Let $f(X)$ be an irreducible polynomial over a field $K$ of characteristic $0$.
Let $L$ be a splitting field of $f(X)$ over $K$.
Let $G$ be the Galois group of $L/K$.
Let $S$ be the set of all roots of $f(X)$ in $L$.
Suppose $G$ is solvable and it acts primitively on $S$.

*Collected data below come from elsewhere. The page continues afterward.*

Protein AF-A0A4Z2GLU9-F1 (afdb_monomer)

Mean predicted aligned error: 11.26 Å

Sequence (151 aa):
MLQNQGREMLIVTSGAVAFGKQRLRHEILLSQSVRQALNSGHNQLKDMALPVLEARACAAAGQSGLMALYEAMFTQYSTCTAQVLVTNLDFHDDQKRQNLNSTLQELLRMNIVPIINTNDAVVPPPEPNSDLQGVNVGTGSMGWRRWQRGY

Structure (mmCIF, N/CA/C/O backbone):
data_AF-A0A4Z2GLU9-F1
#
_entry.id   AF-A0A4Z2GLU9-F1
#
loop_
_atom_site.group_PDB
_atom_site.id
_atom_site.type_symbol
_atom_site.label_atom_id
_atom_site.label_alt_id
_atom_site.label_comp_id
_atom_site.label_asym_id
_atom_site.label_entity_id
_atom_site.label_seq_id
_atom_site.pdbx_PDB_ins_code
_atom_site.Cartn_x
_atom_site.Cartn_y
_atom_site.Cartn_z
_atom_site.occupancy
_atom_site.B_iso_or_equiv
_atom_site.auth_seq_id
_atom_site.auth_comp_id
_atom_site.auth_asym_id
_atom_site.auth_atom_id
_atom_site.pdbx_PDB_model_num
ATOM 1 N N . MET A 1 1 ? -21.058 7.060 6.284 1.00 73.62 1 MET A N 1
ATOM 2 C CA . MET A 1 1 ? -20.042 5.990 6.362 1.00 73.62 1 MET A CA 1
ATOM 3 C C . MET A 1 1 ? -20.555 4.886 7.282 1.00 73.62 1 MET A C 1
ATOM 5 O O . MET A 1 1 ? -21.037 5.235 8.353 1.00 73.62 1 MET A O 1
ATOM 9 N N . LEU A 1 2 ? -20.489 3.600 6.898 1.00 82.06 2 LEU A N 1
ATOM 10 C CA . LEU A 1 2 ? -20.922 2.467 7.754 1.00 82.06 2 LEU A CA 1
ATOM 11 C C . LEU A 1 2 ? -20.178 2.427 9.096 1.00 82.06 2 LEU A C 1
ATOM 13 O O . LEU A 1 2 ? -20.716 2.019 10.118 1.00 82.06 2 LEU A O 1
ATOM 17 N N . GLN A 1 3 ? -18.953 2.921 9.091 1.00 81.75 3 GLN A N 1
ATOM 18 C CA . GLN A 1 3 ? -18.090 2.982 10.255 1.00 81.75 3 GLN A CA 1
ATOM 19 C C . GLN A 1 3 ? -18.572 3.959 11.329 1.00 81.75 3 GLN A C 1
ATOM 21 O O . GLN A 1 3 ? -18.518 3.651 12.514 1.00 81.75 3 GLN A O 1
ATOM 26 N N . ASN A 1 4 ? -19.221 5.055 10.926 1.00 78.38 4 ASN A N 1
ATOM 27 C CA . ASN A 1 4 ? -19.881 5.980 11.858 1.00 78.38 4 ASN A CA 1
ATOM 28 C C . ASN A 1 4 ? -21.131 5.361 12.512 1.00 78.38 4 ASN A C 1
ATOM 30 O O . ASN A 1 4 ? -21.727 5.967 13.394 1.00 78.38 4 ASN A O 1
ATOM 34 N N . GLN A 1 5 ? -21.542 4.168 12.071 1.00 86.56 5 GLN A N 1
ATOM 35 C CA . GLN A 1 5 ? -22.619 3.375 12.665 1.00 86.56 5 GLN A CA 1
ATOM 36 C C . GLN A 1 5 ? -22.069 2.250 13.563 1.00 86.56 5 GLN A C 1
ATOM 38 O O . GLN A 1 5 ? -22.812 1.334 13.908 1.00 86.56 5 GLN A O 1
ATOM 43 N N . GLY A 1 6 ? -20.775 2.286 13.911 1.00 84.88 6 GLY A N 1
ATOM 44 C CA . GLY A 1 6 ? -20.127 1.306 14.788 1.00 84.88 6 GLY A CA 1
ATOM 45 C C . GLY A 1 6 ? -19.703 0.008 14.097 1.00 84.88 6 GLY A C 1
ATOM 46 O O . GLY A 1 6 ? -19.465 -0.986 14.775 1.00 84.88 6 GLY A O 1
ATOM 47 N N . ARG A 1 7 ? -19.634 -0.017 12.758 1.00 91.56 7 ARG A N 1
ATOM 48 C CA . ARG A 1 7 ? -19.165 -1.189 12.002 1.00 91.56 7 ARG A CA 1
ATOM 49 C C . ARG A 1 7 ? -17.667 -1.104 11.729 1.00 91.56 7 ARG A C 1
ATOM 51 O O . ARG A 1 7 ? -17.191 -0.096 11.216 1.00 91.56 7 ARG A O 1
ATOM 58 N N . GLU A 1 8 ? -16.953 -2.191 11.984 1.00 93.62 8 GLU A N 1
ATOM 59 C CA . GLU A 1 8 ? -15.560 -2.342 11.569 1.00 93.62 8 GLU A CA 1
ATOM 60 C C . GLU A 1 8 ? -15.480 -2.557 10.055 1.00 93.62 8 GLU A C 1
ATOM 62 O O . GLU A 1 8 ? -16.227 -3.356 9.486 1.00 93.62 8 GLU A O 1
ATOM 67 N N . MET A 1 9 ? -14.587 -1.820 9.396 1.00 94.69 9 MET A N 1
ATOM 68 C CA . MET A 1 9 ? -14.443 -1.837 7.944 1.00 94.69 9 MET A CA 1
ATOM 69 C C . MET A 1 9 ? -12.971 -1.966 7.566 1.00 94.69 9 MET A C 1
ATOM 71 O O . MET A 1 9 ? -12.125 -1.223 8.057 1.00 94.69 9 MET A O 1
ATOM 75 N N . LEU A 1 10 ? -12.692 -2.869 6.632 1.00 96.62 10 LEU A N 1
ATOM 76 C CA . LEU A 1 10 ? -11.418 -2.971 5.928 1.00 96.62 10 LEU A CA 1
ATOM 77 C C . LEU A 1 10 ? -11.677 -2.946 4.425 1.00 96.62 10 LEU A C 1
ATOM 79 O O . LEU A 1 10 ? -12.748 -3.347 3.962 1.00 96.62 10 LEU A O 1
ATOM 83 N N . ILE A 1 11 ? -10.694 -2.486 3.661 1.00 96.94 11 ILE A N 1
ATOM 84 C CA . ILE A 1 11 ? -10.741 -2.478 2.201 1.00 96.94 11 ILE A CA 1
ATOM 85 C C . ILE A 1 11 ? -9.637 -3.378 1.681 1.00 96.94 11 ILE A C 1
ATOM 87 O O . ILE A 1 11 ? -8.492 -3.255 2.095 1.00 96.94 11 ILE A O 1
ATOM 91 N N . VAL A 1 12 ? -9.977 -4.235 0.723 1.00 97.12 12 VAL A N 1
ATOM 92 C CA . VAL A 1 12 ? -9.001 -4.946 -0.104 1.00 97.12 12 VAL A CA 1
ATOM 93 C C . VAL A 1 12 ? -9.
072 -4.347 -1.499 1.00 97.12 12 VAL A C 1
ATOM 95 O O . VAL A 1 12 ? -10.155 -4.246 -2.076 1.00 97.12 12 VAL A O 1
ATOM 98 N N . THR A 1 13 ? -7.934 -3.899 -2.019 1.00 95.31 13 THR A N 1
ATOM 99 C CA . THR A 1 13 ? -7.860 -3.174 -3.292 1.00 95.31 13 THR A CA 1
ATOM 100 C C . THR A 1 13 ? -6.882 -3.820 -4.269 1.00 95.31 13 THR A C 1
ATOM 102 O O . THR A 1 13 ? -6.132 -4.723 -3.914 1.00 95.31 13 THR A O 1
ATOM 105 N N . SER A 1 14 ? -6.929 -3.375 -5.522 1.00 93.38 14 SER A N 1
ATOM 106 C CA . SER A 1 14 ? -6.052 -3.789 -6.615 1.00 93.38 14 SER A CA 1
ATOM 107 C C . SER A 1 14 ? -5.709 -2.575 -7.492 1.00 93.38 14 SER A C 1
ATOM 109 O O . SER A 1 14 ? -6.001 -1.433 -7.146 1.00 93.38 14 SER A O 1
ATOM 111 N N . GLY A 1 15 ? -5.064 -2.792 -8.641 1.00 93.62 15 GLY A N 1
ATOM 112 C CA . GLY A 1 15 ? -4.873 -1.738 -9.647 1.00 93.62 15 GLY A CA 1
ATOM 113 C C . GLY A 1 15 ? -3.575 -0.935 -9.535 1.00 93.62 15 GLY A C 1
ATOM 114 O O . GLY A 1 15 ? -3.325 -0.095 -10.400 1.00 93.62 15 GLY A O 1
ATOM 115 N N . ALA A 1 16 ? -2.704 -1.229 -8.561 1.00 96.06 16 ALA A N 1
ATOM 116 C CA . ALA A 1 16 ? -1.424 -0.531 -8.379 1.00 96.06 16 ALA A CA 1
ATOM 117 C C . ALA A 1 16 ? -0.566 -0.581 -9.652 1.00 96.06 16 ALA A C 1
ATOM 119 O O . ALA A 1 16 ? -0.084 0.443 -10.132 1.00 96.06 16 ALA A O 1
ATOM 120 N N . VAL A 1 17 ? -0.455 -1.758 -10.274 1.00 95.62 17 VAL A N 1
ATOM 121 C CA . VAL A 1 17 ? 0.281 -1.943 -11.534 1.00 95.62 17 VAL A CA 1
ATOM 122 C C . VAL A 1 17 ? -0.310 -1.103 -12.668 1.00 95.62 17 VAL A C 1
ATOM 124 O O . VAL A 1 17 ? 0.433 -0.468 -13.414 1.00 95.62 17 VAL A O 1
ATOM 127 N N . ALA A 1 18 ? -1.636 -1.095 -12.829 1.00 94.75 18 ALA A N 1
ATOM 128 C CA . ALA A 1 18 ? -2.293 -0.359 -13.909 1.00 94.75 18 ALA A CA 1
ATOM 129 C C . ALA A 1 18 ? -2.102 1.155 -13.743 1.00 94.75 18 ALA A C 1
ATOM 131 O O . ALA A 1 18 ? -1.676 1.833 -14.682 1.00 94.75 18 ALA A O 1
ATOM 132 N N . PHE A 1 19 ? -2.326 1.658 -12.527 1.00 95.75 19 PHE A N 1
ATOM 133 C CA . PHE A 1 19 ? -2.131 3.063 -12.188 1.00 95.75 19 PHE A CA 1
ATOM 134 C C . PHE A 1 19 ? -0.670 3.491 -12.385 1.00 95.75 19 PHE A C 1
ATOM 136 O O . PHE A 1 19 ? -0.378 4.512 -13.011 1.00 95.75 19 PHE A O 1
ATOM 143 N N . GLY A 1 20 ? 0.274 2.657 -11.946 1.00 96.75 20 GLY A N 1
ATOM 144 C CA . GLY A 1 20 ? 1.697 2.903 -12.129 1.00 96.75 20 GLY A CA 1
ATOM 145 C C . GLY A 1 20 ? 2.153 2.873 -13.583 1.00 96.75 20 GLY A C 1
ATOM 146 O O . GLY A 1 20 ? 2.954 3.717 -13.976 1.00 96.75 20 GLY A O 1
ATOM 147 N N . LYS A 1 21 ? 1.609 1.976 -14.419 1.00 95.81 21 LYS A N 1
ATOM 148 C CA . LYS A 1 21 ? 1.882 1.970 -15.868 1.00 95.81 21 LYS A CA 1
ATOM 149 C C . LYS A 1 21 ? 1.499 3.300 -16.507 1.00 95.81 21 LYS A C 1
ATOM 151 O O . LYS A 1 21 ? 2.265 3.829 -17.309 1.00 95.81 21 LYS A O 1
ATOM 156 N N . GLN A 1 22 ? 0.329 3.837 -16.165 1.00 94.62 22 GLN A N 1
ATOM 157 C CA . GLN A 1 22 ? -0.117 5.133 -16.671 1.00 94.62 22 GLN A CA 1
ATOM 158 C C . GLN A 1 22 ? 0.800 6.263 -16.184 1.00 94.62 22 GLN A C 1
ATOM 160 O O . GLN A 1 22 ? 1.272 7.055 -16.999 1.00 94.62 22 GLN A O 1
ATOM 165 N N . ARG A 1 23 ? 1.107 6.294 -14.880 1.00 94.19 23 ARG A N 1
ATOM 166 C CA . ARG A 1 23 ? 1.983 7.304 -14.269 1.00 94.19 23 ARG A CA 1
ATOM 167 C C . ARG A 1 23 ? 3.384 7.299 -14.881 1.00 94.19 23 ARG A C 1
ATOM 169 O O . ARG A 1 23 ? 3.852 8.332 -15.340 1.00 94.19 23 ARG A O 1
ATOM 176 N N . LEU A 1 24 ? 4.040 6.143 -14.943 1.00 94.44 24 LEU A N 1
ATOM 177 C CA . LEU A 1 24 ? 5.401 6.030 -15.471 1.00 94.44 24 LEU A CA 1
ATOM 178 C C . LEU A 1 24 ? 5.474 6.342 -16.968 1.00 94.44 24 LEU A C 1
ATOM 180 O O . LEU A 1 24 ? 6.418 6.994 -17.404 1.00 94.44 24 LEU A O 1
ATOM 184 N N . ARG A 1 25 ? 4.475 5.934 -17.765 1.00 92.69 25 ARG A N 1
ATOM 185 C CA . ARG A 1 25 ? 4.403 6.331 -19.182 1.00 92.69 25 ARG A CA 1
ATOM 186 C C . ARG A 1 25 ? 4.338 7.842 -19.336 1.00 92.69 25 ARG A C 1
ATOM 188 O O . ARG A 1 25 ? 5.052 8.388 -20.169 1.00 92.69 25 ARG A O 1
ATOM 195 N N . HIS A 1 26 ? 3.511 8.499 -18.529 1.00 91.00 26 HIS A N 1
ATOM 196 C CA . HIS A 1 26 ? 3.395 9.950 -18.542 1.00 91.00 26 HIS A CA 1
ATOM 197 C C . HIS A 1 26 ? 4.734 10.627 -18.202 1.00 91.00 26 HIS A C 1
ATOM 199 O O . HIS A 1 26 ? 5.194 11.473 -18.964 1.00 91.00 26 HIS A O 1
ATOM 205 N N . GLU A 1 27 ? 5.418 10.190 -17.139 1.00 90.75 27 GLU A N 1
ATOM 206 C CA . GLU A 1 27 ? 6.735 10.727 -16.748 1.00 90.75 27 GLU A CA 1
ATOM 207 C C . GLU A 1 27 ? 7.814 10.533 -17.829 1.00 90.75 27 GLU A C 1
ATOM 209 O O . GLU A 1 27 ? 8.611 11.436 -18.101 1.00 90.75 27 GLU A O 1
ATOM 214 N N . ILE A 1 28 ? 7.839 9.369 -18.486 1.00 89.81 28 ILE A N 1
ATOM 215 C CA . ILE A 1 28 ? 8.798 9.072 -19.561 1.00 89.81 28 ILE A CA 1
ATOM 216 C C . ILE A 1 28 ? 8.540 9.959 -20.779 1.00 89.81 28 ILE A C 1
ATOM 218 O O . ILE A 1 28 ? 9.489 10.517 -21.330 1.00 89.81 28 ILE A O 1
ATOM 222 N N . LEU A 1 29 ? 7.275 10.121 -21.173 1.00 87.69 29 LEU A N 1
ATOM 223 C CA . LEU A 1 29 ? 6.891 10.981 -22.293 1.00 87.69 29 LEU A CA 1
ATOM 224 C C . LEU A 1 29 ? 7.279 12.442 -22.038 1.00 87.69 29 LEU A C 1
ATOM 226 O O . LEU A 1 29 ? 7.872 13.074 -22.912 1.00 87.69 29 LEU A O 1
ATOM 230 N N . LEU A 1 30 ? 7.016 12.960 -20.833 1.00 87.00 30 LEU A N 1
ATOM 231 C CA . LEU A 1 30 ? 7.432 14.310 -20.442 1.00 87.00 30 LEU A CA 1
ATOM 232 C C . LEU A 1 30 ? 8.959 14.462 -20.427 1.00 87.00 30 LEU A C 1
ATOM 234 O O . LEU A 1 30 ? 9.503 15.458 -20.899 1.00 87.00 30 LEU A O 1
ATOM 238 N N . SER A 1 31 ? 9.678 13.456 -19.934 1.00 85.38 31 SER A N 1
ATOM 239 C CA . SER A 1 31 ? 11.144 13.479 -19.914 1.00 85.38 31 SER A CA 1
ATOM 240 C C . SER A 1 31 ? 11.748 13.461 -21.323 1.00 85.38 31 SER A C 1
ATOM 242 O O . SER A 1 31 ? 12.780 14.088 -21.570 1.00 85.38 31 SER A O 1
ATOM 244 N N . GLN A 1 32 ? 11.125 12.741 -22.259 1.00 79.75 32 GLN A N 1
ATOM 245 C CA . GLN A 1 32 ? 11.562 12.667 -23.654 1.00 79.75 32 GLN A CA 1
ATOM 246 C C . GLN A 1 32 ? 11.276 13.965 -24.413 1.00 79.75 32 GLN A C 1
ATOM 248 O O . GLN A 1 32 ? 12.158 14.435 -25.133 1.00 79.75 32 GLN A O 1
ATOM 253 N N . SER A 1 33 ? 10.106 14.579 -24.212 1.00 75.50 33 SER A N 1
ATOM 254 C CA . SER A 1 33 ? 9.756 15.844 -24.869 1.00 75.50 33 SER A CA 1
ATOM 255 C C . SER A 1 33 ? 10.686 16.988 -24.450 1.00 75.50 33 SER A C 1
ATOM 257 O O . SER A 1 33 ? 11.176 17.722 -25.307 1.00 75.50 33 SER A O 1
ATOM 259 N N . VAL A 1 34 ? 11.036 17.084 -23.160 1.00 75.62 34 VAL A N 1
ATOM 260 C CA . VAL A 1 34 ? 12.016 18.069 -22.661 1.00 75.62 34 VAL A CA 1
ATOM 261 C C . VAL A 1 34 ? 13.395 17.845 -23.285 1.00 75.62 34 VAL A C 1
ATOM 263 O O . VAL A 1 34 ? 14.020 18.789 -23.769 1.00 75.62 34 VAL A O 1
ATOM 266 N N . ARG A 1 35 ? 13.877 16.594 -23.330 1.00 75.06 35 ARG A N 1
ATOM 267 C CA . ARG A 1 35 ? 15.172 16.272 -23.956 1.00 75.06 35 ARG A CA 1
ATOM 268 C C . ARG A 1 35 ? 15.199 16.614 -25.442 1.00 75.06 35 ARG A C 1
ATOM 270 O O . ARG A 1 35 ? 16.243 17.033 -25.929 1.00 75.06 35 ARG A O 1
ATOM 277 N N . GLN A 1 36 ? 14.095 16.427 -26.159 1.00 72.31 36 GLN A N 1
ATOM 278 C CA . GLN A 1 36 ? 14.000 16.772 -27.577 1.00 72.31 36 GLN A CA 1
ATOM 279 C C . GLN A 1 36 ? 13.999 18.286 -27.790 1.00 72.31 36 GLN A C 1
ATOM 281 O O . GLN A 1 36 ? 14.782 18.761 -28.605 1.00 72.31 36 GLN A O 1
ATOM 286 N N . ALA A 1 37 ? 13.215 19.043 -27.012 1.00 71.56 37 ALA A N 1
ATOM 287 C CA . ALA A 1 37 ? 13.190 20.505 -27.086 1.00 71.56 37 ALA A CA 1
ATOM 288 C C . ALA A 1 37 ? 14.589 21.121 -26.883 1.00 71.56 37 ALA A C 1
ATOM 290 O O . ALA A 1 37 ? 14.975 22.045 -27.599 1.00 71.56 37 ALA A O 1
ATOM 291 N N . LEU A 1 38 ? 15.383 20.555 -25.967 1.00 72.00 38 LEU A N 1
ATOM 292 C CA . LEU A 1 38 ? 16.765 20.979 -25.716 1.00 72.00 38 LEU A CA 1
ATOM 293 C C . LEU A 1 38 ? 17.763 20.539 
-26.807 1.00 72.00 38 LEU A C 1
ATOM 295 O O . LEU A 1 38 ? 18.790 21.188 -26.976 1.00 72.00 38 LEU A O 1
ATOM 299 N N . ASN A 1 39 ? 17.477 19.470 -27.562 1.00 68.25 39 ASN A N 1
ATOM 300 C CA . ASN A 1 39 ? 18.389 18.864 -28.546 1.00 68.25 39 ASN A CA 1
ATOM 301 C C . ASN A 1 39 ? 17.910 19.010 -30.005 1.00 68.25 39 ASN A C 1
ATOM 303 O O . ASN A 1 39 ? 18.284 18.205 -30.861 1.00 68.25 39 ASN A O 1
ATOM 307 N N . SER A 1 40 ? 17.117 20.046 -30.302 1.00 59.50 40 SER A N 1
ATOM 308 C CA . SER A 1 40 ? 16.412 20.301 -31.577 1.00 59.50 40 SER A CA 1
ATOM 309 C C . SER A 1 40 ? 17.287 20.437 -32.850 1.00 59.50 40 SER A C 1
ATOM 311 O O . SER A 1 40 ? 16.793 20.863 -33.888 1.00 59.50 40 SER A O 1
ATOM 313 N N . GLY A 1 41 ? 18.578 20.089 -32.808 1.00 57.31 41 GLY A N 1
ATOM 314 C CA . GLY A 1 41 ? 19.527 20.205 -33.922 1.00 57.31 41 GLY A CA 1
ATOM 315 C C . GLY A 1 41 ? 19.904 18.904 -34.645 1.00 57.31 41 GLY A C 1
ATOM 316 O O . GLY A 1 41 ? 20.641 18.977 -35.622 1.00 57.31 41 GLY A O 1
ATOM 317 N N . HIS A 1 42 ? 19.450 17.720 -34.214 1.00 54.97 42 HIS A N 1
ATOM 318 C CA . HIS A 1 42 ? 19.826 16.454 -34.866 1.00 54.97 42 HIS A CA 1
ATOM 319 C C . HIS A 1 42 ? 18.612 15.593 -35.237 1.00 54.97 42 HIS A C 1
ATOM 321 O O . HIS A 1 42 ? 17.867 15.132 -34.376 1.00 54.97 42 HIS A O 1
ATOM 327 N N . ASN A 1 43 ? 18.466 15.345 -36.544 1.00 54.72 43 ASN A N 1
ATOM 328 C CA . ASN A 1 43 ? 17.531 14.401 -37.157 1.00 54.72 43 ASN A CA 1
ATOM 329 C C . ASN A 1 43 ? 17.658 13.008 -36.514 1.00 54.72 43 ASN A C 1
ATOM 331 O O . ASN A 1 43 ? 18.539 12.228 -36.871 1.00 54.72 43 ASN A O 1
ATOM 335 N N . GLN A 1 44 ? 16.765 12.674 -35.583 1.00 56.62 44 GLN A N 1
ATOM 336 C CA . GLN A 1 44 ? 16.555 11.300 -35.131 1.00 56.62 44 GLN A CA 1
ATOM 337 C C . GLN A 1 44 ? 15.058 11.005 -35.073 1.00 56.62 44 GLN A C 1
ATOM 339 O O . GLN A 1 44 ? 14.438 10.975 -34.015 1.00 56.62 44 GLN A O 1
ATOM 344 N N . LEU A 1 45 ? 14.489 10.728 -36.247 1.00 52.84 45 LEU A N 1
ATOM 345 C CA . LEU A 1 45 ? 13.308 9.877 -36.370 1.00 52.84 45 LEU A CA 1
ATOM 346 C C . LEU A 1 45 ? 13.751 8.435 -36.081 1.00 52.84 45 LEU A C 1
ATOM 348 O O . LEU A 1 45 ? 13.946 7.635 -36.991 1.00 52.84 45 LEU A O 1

It is well-known that the degree of $f(X)$ is a prime power $p^k$.
Let $a, b$ be distinct elements of $S$.
Galois wrote that the pointwise stabilizer of $\{a, b\}$ is $1$ except the following cases.

  1. $p^k = 9, 25$

  2. $p^k = 4$

  3. $k > 1$ and let $(p^k - 1)/(p - 1)$ be $M$. There is a prime power divisor $q^r$ of $M$ such that $(M/q^r)k = p \pmod q^r$

He wrote something about the pointwise stabilizer of $\{a, b\}$ in this case, but I cannot understand it fully. He wrote (I changed a bit of notations):

il faudra toujours que deux des racines etant connues, les autres s'en deduisent, du moins au moyen d'un nombre de radicaux, du degre $p$, egal au nombre des diviseurs $q^r$ de $M$ qui sont tels que $(M/q^r)k = p \pmod q^r$, $q$ premier.

It seems to me that he meant the pointwise stabilizer of $\{a, b\}$ is of order $p^s$ and $s$ is the number of prime power divisors $q^r$ which satisfies the above condition.

Are these correct? Could someone please explain these to me?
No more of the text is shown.